Your answer should be the line containing "ATOM 127 C CA" and each line after it through the end of the data below, repeated exactly.

> **Stored items**:
★ ★ ★ ★ ★ ★ ★

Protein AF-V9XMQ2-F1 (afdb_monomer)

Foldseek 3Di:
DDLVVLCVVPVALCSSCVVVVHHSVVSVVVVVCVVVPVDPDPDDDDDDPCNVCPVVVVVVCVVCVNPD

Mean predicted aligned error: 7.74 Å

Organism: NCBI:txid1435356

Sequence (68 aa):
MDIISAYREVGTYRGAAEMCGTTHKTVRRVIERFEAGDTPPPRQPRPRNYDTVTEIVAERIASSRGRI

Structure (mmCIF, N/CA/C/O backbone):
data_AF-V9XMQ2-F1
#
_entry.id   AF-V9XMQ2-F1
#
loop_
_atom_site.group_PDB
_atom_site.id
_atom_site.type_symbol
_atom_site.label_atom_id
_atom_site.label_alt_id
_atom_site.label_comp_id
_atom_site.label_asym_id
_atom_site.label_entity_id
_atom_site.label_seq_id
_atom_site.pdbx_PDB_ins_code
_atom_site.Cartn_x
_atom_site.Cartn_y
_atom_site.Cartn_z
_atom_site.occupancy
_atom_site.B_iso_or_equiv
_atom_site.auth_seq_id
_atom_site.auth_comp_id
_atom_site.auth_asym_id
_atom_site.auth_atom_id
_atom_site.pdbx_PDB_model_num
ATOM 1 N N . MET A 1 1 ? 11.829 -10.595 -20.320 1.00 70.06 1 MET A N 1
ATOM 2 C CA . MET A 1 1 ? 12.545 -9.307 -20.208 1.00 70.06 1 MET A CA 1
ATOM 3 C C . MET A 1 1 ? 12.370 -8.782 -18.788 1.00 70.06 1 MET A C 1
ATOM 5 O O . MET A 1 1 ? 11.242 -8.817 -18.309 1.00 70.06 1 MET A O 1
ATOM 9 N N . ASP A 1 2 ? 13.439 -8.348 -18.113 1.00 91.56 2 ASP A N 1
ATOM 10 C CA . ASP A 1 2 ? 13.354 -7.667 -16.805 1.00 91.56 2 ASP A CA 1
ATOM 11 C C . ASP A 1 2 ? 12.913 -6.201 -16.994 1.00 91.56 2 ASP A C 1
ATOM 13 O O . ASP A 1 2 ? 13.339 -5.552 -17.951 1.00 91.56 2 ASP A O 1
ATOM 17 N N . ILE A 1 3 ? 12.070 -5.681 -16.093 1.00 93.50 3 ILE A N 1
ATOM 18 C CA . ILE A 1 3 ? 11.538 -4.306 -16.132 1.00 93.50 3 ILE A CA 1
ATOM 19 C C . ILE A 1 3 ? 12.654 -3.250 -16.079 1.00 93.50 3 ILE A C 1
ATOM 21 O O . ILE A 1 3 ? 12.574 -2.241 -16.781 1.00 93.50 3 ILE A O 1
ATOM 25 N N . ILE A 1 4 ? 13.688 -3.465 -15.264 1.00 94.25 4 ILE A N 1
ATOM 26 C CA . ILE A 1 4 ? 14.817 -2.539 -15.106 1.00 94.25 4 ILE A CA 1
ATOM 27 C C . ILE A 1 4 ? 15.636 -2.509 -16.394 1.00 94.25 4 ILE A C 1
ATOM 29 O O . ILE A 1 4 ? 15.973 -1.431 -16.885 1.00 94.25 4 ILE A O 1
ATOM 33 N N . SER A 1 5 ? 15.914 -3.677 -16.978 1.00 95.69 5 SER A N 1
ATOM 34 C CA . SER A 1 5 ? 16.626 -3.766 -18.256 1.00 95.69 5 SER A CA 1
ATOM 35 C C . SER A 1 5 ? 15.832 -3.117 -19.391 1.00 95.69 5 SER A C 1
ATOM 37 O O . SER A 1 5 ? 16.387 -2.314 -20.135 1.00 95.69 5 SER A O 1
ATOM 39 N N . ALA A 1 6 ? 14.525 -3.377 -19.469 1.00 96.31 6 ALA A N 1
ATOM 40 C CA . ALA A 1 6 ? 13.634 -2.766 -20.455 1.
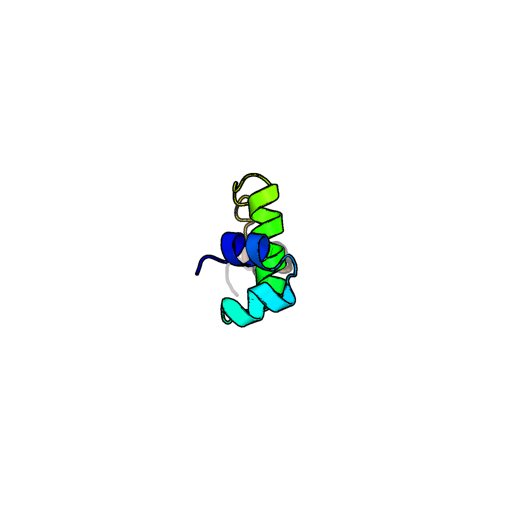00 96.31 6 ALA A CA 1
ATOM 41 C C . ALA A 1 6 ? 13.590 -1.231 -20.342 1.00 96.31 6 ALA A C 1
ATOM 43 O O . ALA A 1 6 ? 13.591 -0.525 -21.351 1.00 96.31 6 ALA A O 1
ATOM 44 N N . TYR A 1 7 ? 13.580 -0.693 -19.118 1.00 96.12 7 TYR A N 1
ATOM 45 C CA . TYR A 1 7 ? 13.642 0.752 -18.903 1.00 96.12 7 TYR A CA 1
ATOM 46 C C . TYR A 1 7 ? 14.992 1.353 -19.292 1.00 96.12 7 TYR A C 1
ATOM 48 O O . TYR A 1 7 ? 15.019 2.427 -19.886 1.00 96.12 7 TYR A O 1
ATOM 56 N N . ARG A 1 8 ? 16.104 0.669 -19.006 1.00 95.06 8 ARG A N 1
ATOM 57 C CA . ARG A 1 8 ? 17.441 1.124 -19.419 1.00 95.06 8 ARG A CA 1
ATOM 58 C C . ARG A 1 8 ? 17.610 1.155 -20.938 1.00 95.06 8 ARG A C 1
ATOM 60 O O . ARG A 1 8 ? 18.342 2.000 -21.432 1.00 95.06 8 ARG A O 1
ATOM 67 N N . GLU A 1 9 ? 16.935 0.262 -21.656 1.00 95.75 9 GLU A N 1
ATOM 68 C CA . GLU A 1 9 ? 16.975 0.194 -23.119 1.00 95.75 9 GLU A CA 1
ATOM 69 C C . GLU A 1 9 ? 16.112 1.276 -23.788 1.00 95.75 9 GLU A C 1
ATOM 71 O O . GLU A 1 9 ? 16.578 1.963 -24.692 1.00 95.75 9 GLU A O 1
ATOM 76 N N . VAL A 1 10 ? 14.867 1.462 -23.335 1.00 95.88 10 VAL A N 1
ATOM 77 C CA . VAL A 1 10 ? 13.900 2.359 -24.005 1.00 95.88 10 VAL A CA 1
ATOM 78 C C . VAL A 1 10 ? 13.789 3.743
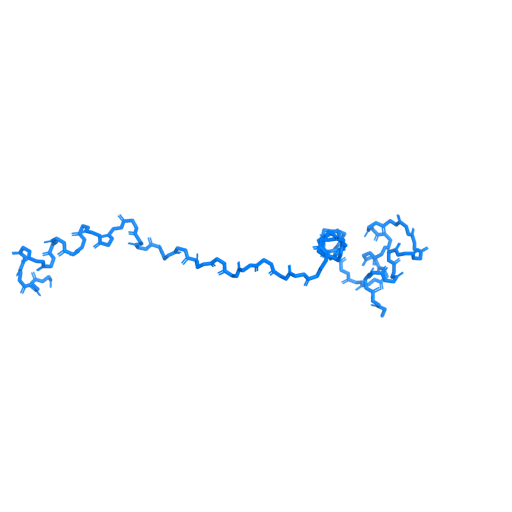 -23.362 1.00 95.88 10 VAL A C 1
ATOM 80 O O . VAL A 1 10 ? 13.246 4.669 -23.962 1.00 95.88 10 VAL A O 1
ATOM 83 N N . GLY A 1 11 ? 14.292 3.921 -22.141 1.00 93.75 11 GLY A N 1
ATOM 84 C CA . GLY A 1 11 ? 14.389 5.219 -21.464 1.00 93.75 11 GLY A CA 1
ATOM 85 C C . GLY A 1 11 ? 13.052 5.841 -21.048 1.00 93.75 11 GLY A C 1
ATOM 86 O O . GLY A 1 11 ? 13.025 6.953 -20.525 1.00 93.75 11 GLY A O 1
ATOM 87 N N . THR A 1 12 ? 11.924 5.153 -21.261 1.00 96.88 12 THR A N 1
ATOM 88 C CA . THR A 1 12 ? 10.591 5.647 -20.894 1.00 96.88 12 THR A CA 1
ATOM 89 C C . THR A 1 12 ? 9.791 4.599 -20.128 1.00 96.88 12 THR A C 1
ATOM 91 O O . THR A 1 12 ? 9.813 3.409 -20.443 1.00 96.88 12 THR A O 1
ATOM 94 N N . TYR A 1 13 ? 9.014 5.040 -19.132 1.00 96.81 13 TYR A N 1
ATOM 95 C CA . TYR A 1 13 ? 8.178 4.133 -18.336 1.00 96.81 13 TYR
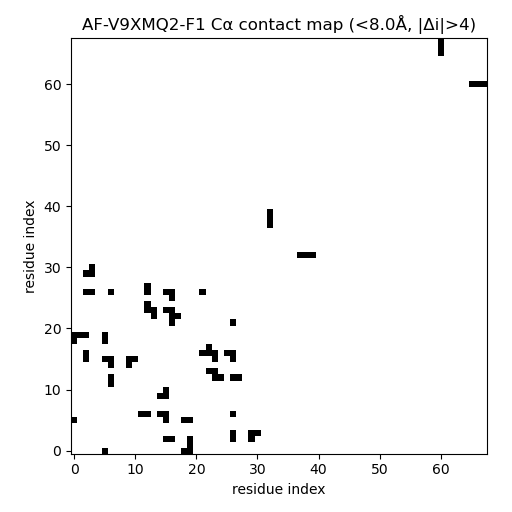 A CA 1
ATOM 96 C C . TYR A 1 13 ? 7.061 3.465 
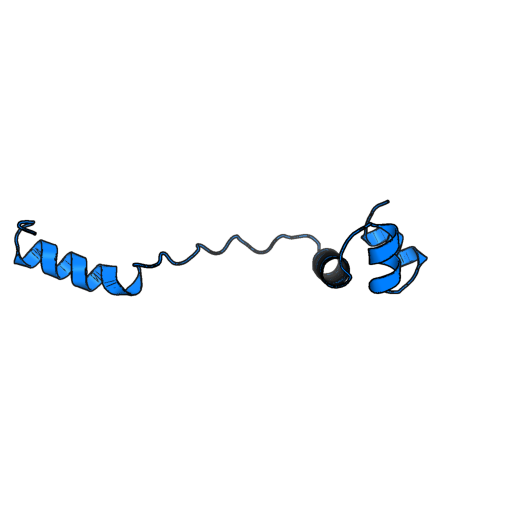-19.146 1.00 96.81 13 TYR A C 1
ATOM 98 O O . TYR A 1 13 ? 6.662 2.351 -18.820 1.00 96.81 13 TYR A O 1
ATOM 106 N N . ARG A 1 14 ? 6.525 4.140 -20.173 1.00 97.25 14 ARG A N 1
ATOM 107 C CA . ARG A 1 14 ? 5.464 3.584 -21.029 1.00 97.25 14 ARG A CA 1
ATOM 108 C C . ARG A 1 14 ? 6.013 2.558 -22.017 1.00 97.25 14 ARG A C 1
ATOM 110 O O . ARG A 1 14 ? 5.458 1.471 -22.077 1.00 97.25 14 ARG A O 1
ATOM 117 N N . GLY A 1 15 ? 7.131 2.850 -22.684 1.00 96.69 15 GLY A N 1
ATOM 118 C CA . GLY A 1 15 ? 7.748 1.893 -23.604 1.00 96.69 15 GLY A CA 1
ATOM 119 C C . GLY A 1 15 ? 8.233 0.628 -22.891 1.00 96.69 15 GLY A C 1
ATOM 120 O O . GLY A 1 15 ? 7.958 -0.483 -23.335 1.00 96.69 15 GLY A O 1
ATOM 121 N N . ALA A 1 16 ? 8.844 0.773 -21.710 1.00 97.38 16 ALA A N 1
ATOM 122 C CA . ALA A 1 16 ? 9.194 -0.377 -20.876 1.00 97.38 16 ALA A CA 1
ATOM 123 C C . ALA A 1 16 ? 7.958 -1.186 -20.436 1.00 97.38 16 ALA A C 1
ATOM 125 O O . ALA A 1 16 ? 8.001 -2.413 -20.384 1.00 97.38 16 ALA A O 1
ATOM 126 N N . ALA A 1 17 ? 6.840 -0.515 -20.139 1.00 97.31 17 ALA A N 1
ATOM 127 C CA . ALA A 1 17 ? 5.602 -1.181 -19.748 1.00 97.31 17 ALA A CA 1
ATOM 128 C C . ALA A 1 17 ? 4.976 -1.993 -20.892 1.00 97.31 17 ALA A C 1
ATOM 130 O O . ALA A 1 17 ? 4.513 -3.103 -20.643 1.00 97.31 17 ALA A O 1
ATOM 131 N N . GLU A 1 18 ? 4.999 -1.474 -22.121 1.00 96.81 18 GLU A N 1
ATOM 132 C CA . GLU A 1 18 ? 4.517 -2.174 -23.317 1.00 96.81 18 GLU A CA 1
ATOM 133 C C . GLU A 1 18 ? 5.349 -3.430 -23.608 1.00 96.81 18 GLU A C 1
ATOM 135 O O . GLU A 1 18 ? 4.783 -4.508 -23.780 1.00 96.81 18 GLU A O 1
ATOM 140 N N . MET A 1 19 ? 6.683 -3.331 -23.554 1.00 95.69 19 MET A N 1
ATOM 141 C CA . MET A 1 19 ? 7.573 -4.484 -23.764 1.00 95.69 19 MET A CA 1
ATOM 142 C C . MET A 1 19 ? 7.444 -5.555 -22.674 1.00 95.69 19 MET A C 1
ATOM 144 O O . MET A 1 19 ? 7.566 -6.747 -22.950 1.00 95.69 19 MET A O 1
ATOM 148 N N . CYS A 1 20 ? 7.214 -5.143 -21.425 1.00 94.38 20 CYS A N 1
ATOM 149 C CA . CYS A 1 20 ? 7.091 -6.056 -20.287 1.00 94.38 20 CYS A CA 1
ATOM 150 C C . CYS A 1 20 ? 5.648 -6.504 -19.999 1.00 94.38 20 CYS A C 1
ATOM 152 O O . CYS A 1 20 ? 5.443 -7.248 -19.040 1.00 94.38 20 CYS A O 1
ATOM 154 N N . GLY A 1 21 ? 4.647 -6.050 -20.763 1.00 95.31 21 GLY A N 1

★ ★ ★ ★ ★ ★ ★

> **Task output**:
ATOM 127 C CA . ALA A 1 17 ? 5.602 -1.181 -19.748 1.00 97.31 17 ALA A CA 1
ATOM 128 C C . ALA A 1 17 ? 4.976 -1.993 -20.892 1.00 97.31 17 ALA A C 1
ATOM 130 O O . ALA A 1 17 ? 4.513 -3.103 -20.643 1.00 97.31 17 ALA A O 1
ATOM 131 N N . GLU A 1 18 ? 4.999 -1.474 -22.121 1.00 96.81 18 GLU A N 1
ATOM 132 C CA . GLU A 1 18 ? 4.517 -2.174 -23.317 1.00 96.81 18 GLU A CA 1
ATOM 133 C C . GLU A 1 18 ? 5.349 -3.430 -23.608 1.00 96.81 18 GLU A C 1
ATOM 135 O O . GLU A 1 18 ? 4.783 -4.508 -23.780 1.00 96.81 18 GLU A O 1
ATOM 140 N N . MET A 1 19 ? 6.683 -3.331 -23.554 1.00 95.69 19 MET A N 1
ATOM 141 C CA . MET A 1 19 ? 7.573 -4.484 -23.764 1.00 95.69 19 MET A CA 1
ATOM 142 C C . MET A 1 19 ? 7.444 -5.555 -22.674 1.00 95.69 19 MET A C 1
ATOM 144 O O . MET A 1 19 ? 7.566 -6.747 -22.950 1.00 95.69 19 MET A O 1
ATOM 148 N N . CYS A 1 20 ? 7.214 -5.143 -21.425 1.00 94.38 20 CYS A N 1
ATOM 149 C CA . CYS A 1 20 ? 7.091 -6.056 -20.287 1.00 94.38 20 CYS A CA 1
ATOM 150 C C . CYS A 1 20 ? 5.648 -6.504 -19.999 1.00 94.38 20 CYS A C 1
ATOM 152 O O . CYS A 1 20 ? 5.443 -7.248 -19.040 1.00 94.38 20 CYS A O 1
ATOM 154 N N . GLY A 1 21 ? 4.647 -6.050 -20.763 1.00 95.31 21 GLY A N 1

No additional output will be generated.